TheSource.ca had a price error over the weekend, and the deal is dead now. Their Partner Savings Program gives discounts but does not apply to Bose. But since these were a brand new item, they added it to the site and forgot to exempt it from the program.
So I Googled a PSP registration code and signed up to get the discount price to appear. Knowing it was a price error and the likelihood of my order being cancelled, I got BestBuy to price match it by logging into their system and showing them the price. Quite the hoops to jump through, but I saved $180+tax on 2 of them.  :Big Grin:

----------


## realazy

Just bought the Dyson supersonic hair dryer for the missus off the Ebay Dyson Store for $339.99 including tax. Extra 20% off with the code POWERFUL.

It's still expensive for a hair dryer, but much cheaper than brand new retail. I've had excellent experiences with Dyson Refurbs.

http://www.ebay.ca/itm/like/16267249...=ps&dispItem=1

----------


## 03ozwhip

why the fuck would you spend that much on a hair dryer? that just blows my fucking mind. my wife has had the same hair dryer I bought her 5 years ago for $30...

----------


## realazy

> why the fuck would you spend that much on a hair dryer? that just blows my fucking mind. my wife has had the same hair dryer I bought her 5 years ago for $30...



Why do people buy expensive anything when there are cheaper alternatives?

Most reviews have the hair dryer cutting down drying time by half due to much more air flow. The missus spends 20+ minutes on a regular blow dryer, so if this can save 10 minutes a day, that is worth it.

----------


## phreezee

> » Click image for larger version




Is it really cast iron? Looks more like carbon steel. Superstore or No Frills?

----------


## Swank

Regarding the Dyson hair dryer, I'm tempted to get one for my wife too for the same reason but that price is really tough to swallow. Any idea if those are on display somewhere to try out?

----------


## realazy

> Regarding the Dyson hair dryer, I'm tempted to get one for my wife too for the same reason but that price is really tough to swallow. Any idea if those are on display somewhere to try out?



If any place would have the Dyson Supersonic to try out, it would be Sephora. You better hurry though, the extra 20% off on the Dyson Ebay oulet is only good till tomorrow.

----------


## speedog

> Why do people buy expensive anything when there are cheaper alternatives?
> 
> Most reviews have the hair dryer cutting down drying time by half due to much more air flow. The missus spends 20+ minutes on a regular blow dryer, so if this can save 10 minutes a day, that is worth it.



Because Dyson?

----------


## The_Penguin

> Just bought the Dyson supersonic hair dryer for the missus off the Ebay Dyson Store for $339.99 including tax. Extra 20% off with the code POWERFUL.
> 
> It's still expensive for a hair dryer, but much cheaper than brand new retail. I've had excellent experiences with Dyson Refurbs.
> 
> http://www.ebay.ca/itm/like/16267249...=ps&dispItem=1



This guy is entertaining, and seems to be pretty smart about stuff. If I remember correctly, he gave it a decent grade.

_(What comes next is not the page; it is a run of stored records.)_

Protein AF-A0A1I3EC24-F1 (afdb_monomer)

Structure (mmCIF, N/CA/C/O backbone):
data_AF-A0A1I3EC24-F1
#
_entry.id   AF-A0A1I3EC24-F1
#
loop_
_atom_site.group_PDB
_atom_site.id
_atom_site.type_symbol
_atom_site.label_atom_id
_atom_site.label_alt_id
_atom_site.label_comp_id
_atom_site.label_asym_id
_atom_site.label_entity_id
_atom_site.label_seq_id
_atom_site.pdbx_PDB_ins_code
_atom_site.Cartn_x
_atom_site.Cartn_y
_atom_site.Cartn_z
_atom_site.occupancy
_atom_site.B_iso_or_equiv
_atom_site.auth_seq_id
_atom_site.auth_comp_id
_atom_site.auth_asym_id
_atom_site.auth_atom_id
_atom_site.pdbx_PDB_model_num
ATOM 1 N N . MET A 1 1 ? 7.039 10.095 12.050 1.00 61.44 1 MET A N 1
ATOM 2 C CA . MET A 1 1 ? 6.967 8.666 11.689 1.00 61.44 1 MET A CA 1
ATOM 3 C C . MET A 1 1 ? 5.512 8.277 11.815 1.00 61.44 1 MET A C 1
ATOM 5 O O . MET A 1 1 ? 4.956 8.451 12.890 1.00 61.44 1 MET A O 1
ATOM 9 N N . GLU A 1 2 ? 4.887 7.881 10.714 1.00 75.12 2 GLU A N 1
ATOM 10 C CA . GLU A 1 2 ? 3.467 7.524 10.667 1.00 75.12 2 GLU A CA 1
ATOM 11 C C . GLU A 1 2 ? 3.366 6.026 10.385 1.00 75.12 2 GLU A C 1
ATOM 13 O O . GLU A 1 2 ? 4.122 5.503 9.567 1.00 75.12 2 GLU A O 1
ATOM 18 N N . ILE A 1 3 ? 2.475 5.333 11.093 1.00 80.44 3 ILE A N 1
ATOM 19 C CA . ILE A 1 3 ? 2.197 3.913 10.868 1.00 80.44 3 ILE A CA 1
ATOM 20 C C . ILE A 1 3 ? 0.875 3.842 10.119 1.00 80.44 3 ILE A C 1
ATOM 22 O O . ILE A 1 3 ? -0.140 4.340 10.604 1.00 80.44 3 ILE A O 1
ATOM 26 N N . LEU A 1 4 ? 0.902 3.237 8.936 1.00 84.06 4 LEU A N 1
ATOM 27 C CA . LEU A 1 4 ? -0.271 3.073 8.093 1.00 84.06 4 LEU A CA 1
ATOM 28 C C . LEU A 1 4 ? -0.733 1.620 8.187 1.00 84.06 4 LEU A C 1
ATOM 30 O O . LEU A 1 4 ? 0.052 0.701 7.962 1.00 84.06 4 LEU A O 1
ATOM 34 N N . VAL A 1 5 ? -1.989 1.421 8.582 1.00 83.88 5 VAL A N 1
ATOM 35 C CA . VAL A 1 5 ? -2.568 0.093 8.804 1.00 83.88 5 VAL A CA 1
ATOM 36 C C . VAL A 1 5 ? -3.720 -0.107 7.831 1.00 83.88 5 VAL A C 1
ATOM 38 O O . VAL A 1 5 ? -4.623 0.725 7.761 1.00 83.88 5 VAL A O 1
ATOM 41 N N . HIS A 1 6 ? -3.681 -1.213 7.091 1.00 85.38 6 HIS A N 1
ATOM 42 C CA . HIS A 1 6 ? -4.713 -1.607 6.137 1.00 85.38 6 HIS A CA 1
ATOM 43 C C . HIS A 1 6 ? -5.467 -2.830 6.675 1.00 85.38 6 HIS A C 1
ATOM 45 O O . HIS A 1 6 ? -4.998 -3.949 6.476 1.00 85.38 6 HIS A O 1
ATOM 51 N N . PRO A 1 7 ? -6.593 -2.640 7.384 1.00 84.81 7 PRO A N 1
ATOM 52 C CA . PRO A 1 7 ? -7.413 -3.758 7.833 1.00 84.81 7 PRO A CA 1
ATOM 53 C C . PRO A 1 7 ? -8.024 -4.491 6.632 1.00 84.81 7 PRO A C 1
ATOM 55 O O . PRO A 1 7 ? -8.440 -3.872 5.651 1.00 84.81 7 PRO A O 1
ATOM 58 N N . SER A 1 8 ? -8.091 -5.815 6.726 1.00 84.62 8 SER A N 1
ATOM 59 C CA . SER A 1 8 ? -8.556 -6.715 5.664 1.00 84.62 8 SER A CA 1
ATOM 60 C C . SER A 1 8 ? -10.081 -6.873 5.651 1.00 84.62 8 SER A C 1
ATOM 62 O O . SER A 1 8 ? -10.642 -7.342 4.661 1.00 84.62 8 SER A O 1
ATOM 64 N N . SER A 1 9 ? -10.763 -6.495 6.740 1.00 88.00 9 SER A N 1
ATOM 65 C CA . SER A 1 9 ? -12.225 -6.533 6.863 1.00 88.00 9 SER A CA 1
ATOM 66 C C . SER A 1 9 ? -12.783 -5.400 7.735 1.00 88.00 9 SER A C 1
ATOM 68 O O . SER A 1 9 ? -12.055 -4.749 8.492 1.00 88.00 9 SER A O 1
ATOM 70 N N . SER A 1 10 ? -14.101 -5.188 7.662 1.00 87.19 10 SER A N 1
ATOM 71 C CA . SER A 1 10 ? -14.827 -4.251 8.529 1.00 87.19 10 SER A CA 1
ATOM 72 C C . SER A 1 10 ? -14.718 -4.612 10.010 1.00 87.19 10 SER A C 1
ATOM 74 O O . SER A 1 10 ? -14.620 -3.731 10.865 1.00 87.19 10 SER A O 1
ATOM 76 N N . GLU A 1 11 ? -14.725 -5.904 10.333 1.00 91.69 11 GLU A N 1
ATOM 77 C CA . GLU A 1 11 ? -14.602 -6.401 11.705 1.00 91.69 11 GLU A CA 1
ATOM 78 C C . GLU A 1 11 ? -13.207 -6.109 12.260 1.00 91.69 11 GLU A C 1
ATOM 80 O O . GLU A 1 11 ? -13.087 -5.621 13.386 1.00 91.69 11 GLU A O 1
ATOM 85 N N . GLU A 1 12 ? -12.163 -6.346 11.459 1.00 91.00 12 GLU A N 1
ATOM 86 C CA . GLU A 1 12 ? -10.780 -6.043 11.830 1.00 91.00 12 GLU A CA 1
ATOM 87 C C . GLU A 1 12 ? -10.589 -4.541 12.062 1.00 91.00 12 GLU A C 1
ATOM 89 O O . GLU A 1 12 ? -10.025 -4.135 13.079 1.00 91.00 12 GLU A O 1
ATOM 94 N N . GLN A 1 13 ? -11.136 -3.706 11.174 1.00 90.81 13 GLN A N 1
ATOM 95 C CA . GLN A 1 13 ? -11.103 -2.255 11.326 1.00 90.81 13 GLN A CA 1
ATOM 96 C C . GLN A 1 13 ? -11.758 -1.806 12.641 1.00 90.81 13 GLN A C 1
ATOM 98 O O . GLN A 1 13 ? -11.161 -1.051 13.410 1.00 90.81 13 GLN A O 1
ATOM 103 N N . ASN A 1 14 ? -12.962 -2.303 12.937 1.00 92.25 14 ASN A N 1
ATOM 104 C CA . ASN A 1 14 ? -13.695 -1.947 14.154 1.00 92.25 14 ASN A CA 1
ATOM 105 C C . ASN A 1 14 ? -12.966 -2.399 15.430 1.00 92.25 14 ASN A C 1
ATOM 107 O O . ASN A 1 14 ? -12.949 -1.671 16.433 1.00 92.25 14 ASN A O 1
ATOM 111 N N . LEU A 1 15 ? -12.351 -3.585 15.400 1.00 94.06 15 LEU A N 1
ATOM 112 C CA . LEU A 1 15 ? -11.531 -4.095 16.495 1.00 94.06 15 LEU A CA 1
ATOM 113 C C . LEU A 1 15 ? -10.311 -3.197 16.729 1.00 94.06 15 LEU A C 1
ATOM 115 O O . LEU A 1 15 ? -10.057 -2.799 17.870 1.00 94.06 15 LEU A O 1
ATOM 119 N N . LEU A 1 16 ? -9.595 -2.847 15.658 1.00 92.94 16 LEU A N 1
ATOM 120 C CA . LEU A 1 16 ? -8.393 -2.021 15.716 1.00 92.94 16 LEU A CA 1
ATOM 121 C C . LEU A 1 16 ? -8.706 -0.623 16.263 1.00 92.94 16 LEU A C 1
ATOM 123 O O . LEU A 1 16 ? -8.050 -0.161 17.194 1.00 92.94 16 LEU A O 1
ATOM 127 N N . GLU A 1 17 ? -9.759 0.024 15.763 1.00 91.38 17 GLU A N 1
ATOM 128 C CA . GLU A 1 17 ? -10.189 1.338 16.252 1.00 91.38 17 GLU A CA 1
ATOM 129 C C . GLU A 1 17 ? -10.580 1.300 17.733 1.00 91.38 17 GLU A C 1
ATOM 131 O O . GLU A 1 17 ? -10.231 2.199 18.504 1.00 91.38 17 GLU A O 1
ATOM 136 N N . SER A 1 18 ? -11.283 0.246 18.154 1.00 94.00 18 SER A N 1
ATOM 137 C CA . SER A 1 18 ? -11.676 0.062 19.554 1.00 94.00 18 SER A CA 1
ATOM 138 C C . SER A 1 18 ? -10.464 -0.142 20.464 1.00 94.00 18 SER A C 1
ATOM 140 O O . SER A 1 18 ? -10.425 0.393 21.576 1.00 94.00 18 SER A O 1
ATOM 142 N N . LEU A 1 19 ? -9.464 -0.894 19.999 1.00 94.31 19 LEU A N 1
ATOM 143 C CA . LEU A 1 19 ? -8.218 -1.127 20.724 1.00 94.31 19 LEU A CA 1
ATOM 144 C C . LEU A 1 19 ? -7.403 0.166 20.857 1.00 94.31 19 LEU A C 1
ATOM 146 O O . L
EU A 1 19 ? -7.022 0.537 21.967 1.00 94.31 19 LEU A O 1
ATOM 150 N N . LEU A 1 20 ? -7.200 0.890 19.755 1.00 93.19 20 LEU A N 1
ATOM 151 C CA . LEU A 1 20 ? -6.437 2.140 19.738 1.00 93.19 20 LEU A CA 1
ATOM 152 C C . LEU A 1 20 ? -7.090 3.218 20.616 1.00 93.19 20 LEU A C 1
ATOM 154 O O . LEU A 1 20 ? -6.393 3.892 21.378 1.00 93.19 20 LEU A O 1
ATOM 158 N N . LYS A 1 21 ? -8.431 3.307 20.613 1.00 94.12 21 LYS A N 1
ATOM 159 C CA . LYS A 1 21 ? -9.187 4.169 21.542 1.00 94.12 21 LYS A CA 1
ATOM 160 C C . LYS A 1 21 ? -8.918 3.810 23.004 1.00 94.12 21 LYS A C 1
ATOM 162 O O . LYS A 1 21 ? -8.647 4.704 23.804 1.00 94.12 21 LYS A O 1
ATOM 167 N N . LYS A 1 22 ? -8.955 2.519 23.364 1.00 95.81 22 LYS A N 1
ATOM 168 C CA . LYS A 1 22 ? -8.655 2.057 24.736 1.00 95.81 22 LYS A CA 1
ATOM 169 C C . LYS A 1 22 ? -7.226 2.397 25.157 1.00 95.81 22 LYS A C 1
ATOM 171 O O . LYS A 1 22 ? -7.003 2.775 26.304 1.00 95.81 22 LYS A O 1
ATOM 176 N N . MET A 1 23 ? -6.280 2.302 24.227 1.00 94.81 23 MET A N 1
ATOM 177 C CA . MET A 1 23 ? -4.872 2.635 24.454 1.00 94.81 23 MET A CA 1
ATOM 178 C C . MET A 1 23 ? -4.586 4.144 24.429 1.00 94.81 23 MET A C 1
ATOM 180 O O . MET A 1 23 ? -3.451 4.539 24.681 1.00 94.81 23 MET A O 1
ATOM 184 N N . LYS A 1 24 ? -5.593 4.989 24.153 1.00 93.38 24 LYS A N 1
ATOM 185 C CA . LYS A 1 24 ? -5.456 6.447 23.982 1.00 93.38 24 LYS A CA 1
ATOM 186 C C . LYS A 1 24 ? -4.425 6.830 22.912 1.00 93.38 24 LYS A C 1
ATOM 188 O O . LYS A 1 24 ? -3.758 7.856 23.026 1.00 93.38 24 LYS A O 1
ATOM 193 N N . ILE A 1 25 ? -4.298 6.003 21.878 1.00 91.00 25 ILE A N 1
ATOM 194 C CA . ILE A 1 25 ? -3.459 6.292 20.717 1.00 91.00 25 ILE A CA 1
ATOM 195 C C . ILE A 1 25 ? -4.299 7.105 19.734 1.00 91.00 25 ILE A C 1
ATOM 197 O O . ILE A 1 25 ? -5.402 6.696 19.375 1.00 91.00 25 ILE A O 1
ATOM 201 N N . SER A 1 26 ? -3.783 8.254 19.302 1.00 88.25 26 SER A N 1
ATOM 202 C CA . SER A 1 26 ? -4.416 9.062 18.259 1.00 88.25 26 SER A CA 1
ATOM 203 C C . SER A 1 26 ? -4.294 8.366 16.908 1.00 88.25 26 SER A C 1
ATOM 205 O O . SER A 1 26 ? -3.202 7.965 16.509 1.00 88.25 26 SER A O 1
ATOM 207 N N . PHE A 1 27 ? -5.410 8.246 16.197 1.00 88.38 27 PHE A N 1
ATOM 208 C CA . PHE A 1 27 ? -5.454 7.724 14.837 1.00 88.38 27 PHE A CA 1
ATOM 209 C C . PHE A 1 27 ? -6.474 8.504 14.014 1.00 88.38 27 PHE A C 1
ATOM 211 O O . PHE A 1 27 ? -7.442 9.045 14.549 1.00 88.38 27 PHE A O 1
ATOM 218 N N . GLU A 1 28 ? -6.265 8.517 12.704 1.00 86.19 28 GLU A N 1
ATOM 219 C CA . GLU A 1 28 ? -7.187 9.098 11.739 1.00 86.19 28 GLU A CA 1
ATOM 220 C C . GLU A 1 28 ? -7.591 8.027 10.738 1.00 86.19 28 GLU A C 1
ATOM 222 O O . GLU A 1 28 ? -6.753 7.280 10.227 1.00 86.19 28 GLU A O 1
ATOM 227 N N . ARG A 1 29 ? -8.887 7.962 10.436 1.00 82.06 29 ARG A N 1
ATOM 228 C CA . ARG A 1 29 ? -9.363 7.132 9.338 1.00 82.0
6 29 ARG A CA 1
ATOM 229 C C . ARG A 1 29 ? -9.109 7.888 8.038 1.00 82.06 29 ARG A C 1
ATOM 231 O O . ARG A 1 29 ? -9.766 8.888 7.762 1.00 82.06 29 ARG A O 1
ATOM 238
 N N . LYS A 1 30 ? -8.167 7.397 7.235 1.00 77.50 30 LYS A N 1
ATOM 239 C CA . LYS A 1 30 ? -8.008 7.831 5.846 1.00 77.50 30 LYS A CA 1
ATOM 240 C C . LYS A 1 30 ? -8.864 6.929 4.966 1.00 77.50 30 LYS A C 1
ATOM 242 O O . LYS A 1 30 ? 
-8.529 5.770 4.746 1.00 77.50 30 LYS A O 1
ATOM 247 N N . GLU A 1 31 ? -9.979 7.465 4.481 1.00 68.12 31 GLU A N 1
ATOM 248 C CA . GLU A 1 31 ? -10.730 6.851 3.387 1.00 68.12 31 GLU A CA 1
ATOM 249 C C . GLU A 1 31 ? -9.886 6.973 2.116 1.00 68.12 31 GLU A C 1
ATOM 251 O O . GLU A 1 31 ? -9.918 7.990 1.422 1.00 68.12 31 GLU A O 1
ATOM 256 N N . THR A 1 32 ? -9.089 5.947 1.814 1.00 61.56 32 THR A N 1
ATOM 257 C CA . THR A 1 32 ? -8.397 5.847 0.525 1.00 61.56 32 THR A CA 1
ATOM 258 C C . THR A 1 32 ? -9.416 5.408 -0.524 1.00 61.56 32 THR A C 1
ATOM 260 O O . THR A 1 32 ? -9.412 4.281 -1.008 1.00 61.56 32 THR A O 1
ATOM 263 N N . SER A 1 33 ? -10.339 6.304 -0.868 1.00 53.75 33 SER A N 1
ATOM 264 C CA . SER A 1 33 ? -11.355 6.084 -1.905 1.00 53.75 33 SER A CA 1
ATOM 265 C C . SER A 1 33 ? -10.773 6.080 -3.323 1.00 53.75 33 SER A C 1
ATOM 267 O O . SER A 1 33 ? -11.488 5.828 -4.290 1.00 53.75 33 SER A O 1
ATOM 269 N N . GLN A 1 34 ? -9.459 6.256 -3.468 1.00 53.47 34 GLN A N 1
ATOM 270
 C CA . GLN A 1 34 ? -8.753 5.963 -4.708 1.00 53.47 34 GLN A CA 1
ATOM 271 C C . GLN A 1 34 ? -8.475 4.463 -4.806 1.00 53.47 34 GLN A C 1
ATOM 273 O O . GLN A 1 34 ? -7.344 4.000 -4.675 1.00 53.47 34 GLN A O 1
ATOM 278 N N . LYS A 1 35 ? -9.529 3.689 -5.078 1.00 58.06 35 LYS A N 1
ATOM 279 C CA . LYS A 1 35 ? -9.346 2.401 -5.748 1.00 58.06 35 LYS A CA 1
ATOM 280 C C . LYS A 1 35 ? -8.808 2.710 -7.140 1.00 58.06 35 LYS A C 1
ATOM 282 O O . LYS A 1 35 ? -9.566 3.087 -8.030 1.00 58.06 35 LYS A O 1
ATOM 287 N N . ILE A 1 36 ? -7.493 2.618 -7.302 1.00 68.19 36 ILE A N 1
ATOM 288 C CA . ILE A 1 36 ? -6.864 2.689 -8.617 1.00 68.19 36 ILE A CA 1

https://www.youtube.com/watch?v=j-vJxez9UF8

----------


## dj_rice

> Is it really cast iron? Looks more like carbon steel. Superstore or No Frills?



No Frills and I believe its carbon steel. But it is heavy. Haven't used it yet, just bought it cuz cheap and better to buy and have and forget than to miss out on a RFD deal and regret :P

----------


## captain134

> This guy is entertaining, and seems to be pretty smart about stuff. If I remember correctly, he gave it a decent grade.
> 
> https://www.youtube.com/watch?v=j-vJxez9UF8



Was gonna post this as well. AVE is the best.

----------


## phreezee

> No Frills and I believe its carbon steel. But it is heavy. Haven't used it yet, just bought it cuz cheap and better to buy and have and forget than to miss out on a RFD deal and regret :P



Yup, buy now, think later  :Big Grin:

----------


## XylathaneGTR

> Yup, buy now, think later



you think he woulda learned based on how well the last time worked out...

----------


## Kloubek

So, went to Vancouver this weekend to pick up a replacement for my totalled XF. And it is....



...another XF.

Prefer the black, but whatcha gonna do. The supercharged V8 model doesn't come up for sale often - nor at the price I paid, and especially not with only 60k on the odo....

----------


## flipstah

Sexy! <3

----------


## 88CRX

> A new winter ride.



Nice!

What sort of Tacoma deals are around these days? Assume you got a good deal, seems like you normally do.

----------


## Disoblige

> Nice!
> 
> What sort of Tacoma deals are around these days? Assume you got a good deal, seems like you normally do.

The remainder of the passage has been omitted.